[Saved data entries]
<<<<

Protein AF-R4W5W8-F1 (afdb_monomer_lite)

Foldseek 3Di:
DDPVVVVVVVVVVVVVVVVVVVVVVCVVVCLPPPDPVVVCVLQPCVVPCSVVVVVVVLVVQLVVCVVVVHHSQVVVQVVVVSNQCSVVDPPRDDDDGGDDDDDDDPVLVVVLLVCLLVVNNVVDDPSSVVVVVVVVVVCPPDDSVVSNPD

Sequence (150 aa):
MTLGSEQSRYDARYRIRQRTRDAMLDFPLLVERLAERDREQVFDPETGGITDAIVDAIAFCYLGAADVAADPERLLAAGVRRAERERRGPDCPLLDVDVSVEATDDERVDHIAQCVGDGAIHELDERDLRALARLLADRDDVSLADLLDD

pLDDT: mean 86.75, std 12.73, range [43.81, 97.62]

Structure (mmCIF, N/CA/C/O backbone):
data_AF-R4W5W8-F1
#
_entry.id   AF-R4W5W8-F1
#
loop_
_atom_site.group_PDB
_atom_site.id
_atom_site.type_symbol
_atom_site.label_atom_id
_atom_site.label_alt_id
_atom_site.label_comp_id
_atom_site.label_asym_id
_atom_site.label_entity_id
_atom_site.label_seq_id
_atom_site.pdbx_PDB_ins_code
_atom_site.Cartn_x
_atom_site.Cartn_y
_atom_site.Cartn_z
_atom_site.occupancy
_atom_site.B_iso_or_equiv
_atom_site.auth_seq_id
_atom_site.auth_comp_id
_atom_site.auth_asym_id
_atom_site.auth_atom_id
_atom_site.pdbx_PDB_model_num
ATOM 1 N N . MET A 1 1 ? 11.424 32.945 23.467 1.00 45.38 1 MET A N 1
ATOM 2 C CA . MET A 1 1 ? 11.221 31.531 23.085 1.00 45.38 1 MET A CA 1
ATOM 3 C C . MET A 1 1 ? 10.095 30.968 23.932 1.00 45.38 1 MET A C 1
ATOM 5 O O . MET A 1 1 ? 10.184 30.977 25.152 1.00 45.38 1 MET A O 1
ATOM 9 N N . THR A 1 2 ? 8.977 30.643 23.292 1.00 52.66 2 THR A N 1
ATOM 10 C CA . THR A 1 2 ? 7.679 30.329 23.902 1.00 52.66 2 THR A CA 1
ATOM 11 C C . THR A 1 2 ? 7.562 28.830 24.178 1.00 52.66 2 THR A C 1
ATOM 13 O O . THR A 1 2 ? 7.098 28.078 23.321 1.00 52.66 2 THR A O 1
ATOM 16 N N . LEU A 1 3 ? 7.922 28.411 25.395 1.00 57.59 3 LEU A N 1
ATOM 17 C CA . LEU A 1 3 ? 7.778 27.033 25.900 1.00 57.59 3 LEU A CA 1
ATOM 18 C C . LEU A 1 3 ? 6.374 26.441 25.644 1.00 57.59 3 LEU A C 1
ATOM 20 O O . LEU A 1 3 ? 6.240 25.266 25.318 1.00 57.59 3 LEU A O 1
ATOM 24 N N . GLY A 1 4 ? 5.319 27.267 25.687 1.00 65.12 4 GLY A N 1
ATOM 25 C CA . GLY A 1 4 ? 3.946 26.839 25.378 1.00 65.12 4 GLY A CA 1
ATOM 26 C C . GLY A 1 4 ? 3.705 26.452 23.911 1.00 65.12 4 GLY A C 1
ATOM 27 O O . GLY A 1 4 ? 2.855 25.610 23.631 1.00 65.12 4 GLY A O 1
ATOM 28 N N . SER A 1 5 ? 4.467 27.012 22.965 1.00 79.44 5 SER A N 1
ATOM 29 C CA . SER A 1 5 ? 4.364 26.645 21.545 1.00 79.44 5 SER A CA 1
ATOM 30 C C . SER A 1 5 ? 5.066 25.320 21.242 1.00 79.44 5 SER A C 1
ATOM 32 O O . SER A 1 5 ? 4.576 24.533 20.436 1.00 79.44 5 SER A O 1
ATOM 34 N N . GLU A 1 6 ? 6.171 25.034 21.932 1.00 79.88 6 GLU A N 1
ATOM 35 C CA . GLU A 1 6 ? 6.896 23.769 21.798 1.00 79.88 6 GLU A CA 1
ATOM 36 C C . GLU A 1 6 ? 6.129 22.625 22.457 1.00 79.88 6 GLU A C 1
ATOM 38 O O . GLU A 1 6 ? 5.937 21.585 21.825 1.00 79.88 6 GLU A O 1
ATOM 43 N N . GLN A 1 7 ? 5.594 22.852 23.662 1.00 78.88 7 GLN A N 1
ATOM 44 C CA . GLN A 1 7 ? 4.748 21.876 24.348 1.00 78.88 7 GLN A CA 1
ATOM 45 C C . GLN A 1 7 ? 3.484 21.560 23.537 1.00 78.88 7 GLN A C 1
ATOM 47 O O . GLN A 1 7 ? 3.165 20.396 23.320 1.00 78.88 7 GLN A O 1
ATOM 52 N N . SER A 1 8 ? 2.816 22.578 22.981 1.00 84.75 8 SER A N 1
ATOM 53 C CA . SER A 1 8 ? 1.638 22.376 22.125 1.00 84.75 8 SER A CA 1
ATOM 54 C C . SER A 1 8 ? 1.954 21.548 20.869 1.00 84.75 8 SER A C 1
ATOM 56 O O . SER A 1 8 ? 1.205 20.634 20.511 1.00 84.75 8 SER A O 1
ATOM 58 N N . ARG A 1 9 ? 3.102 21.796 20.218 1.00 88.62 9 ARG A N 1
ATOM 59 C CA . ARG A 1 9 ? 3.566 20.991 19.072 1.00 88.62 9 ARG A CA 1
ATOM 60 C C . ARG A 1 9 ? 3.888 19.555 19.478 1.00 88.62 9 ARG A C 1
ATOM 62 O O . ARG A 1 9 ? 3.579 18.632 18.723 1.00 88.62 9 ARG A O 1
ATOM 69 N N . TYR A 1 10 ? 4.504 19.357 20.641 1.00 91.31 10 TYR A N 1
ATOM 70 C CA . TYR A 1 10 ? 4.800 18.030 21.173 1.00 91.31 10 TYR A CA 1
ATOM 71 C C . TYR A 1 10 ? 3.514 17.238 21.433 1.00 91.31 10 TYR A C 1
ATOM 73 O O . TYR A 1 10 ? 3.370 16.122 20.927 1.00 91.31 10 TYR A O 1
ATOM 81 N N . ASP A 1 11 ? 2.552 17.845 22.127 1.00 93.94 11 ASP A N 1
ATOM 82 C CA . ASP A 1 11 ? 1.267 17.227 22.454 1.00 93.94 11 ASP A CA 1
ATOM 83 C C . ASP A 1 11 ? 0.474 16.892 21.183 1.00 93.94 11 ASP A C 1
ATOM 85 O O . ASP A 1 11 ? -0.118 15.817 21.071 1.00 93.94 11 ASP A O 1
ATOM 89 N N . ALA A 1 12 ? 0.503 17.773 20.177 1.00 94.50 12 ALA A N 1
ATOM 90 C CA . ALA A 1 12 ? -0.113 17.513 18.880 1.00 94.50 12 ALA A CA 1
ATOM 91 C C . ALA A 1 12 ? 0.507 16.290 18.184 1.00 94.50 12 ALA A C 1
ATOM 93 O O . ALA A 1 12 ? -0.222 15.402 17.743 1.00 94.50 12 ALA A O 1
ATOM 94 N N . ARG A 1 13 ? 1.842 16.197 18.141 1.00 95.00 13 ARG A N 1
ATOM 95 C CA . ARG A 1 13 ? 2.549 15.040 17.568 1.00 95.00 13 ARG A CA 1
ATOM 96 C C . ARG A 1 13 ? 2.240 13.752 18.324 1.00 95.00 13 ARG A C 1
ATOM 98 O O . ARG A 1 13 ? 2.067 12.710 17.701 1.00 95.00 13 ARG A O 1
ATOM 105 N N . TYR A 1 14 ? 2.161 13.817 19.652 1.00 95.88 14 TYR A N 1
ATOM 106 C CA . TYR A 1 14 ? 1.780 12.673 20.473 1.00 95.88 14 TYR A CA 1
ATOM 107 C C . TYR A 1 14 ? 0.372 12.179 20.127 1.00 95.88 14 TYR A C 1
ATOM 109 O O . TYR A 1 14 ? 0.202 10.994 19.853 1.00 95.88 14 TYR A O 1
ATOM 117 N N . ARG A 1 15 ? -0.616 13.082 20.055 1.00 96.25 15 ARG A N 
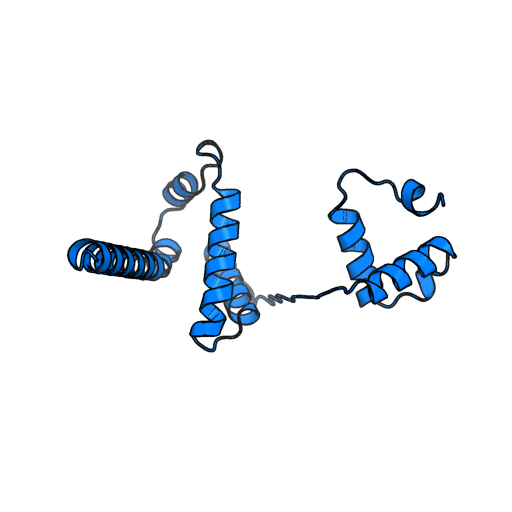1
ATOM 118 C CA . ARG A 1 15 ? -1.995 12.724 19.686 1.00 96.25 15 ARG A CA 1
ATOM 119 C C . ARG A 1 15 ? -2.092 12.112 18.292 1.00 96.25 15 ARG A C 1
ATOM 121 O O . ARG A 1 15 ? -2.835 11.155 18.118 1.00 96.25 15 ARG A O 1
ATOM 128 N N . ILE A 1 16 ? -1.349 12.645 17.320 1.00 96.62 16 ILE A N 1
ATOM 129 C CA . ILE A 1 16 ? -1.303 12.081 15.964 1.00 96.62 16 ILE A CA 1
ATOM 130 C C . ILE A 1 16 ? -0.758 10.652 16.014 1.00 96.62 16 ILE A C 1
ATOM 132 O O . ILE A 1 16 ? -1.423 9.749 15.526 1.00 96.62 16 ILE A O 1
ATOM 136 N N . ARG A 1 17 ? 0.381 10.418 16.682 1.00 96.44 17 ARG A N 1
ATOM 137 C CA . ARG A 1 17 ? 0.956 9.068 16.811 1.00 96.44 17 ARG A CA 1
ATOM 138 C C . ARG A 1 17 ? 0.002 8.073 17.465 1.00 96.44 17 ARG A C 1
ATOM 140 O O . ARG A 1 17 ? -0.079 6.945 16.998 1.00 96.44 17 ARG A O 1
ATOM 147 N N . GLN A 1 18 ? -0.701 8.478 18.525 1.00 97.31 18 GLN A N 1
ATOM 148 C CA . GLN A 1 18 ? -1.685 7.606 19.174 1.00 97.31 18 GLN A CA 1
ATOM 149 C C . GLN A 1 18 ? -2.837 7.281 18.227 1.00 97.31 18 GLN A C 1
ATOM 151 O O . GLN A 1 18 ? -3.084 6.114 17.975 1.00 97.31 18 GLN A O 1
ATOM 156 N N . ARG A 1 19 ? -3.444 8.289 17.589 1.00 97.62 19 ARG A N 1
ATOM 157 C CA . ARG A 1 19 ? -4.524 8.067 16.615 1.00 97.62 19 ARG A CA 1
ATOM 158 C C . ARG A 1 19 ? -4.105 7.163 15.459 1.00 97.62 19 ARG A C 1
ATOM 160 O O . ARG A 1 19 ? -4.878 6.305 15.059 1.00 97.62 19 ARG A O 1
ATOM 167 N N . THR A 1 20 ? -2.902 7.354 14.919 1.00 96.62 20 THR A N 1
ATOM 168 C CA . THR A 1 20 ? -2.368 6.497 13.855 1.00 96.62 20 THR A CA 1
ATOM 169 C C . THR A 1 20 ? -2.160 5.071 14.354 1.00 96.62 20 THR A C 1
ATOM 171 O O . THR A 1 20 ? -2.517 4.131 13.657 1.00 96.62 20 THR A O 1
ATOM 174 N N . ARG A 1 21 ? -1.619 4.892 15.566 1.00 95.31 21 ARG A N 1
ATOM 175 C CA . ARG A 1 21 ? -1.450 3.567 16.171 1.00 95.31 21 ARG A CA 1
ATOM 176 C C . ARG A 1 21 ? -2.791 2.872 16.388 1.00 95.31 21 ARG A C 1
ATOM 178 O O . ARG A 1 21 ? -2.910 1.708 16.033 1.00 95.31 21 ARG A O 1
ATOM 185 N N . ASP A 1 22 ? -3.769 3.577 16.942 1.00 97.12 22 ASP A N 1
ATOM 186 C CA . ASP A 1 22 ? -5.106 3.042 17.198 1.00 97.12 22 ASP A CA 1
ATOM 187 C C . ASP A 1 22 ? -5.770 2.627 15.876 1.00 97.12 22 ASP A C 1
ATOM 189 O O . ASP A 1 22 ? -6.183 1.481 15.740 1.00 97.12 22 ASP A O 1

>>>>

Work order: Reproduce only the lines above spanning from the line containing "ATOM 45 C C" through the line containing "ATOM 62 O O", word for word.

Answer box:
ATOM 45 C C . GLN A 1 7 ? 3.484 21.560 23.537 1.00 78.88 7 GLN A C 1
ATOM 47 O O . GLN A 1 7 ? 3.165 20.396 23.320 1.00 78.88 7 GLN A O 1
ATOM 52 N N . SER A 1 8 ? 2.816 22.578 22.981 1.00 84.75 8 SER A N 1
ATOM 53 C CA . SER A 1 8 ? 1.638 22.376 22.125 1.00 84.75 8 SER A CA 1
ATOM 54 C C . SER A 1 8 ? 1.954 21.548 20.869 1.00 84.75 8 SER A C 1
ATOM 56 O O . SER A 1 8 ? 1.205 20.634 20.511 1.00 84.75 8 SER A O 1
ATOM 58 N N . ARG A 1 9 ? 3.102 21.796 20.218 1.00 88.62 9 ARG A N 1
ATOM 59 C CA . ARG A 1 9 ? 3.566 20.991 19.072 1.00 88.62 9 ARG A CA 1
ATOM 60 C C . ARG A 1 9 ? 3.888 19.555 19.478 1.00 88.62 9 ARG A C 1
ATOM 62 O O . ARG A 1 9 ? 3.579 18.632 18.723 1.00 88.62 9 ARG A O 1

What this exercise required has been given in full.